----- RECORDS SHOWN -----
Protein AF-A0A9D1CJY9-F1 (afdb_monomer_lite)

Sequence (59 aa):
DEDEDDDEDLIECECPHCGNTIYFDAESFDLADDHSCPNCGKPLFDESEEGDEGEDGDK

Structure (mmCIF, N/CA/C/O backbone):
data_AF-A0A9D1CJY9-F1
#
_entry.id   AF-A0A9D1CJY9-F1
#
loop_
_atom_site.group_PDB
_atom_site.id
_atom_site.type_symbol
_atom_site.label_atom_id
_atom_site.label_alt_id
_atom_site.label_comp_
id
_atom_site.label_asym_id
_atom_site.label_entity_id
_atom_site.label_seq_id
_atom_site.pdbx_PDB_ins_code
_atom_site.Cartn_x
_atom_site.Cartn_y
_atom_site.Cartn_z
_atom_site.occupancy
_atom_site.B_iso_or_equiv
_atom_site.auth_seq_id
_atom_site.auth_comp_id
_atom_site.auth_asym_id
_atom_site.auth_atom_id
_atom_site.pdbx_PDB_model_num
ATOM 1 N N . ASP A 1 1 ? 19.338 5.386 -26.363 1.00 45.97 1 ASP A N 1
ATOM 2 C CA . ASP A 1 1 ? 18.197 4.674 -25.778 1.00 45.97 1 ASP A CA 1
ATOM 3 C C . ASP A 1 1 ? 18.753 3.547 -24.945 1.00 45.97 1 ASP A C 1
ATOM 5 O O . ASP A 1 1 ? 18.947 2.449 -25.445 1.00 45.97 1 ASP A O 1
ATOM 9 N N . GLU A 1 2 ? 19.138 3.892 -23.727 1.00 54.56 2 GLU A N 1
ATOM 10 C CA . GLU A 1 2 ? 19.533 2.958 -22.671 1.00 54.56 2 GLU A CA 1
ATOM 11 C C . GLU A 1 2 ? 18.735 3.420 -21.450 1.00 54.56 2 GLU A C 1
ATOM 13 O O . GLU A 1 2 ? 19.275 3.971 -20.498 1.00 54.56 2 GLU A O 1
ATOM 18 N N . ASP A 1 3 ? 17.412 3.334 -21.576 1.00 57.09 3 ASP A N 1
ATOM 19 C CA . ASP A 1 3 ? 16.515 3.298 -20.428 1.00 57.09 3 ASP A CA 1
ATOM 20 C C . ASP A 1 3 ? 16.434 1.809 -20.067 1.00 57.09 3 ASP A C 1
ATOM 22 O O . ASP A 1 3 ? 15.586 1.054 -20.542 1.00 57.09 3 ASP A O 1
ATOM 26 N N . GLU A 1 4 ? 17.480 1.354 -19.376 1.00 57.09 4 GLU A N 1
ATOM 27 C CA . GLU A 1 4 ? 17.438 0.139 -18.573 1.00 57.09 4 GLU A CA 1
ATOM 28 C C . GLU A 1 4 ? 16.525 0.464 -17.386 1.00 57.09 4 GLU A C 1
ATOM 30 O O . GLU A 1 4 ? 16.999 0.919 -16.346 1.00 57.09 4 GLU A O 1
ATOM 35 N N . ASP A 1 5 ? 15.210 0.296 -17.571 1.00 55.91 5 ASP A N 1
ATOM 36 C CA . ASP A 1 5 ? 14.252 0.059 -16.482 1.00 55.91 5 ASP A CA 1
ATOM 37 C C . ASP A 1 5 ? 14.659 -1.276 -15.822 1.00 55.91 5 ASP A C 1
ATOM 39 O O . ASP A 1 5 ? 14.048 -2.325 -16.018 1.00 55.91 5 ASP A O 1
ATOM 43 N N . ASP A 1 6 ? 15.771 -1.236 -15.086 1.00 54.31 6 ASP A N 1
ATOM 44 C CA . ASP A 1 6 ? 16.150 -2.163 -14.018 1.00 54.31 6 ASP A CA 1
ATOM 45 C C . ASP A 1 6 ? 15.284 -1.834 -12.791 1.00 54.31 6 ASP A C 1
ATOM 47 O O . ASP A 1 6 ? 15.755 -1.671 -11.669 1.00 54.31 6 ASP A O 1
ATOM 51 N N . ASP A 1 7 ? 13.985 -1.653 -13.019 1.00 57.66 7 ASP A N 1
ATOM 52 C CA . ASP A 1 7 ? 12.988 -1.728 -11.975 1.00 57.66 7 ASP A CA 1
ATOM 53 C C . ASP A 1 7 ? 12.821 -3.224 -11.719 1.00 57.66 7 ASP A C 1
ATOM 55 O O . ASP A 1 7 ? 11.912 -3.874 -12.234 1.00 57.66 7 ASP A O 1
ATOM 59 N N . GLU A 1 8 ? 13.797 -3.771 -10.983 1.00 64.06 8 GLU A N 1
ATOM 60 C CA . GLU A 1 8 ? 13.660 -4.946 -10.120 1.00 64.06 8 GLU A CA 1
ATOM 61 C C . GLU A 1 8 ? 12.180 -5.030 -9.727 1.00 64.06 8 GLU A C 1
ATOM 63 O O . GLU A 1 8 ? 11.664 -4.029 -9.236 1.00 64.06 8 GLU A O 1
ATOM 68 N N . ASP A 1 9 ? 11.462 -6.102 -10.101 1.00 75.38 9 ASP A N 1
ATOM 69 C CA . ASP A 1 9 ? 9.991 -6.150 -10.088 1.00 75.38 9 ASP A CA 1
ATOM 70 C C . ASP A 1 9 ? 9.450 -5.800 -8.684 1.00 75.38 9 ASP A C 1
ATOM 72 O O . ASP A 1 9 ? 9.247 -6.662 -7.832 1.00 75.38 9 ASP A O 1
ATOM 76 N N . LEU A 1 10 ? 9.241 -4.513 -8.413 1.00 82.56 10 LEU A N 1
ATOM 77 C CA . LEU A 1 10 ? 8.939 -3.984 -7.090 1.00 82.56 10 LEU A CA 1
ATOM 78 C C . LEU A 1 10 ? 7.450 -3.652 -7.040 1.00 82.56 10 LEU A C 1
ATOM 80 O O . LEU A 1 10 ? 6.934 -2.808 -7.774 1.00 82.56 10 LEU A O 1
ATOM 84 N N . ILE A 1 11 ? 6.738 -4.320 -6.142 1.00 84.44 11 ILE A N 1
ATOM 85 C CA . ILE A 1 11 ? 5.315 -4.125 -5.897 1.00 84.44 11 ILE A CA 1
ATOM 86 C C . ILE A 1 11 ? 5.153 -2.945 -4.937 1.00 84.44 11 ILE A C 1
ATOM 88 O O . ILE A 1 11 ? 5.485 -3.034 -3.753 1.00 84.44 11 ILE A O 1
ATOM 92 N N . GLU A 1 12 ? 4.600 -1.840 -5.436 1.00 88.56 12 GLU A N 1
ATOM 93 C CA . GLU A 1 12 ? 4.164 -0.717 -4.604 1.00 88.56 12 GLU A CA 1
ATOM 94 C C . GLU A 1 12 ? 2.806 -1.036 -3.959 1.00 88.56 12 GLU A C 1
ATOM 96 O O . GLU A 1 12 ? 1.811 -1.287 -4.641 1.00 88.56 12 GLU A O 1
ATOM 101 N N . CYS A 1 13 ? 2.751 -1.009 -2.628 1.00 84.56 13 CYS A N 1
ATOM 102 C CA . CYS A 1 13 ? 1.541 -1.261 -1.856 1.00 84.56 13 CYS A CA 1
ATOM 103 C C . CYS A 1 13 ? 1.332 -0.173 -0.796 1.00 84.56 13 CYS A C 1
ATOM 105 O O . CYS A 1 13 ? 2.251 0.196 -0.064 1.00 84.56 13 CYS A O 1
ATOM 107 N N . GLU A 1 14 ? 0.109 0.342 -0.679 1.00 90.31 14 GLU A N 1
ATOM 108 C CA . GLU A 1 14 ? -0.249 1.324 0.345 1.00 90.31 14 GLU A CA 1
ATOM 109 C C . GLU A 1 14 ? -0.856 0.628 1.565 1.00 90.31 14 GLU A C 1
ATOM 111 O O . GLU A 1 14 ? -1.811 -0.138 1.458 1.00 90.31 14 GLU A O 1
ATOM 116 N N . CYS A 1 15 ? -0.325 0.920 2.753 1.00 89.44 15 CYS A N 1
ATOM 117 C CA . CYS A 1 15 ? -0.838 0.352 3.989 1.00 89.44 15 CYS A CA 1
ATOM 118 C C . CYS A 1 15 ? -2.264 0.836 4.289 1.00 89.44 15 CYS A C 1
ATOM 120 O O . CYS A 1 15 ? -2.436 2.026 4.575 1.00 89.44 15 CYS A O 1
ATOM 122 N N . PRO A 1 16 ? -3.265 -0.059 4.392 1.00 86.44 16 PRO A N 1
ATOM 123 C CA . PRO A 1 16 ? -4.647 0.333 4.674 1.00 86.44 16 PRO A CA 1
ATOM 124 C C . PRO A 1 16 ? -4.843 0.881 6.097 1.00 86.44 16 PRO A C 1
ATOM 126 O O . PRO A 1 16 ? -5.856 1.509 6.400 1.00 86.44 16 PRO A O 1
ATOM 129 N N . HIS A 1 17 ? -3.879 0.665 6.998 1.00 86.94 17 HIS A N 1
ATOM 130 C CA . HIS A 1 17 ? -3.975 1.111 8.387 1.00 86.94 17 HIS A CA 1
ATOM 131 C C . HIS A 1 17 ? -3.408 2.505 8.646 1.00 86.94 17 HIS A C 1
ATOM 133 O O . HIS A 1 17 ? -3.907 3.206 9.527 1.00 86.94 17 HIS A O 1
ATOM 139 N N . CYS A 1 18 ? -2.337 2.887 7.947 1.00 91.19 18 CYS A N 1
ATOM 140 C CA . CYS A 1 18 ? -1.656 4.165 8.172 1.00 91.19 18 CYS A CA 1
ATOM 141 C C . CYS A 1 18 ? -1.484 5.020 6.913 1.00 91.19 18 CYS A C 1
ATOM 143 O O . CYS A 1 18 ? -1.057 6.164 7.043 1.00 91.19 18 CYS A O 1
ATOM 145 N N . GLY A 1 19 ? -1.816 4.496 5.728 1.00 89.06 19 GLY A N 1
-----
• [WHAT TO DO] Exactly as written, reproduce the lines of the data above from the first line through the line where "ATOM 5 O O ." appears.

• [REPLY]
Protein AF-A0A9D1CJY9-F1 (afdb_monomer_lite)

Sequence (59 aa):
DEDEDDDEDLIECECPHCGNTIYFDAESFDLADDHSCPNCGKPLFDESEEGDEGEDGDK

Structure (mmCIF, N/CA/C/O backbone):
data_AF-A0A9D1CJY9-F1
#
_entry.id   AF-A0A9D1CJY9-F1
#
loop_
_atom_site.group_PDB
_atom_site.id
_atom_site.type_symbol
_atom_site.label_atom_id
_atom_site.label_alt_id
_atom_site.label_comp_
id
_atom_site.label_asym_id
_atom_site.label_entity_id
_atom_site.label_seq_id
_atom_site.pdbx_PDB_ins_code
_atom_site.Cartn_x
_atom_site.Cartn_y
_atom_site.Cartn_z
_atom_site.occupancy
_atom_site.B_iso_or_equiv
_atom_site.auth_seq_id
_atom_site.auth_comp_id
_atom_site.auth_asym_id
_atom_site.auth_atom_id
_atom_site.pdbx_PDB_model_num
ATOM 1 N N . ASP A 1 1 ? 19.338 5.386 -26.363 1.00 45.97 1 ASP A N 1
ATOM 2 C CA . ASP A 1 1 ? 18.197 4.674 -25.778 1.00 45.97 1 ASP A CA 1
ATOM 3 C C . ASP A 1 1 ? 18.753 3.547 -24.945 1.00 45.97 1 ASP A C 1
ATOM 5 O O . ASP A 1 1 ? 18.947 2.449 -25.445 1.00 45.97 1 ASP A O 1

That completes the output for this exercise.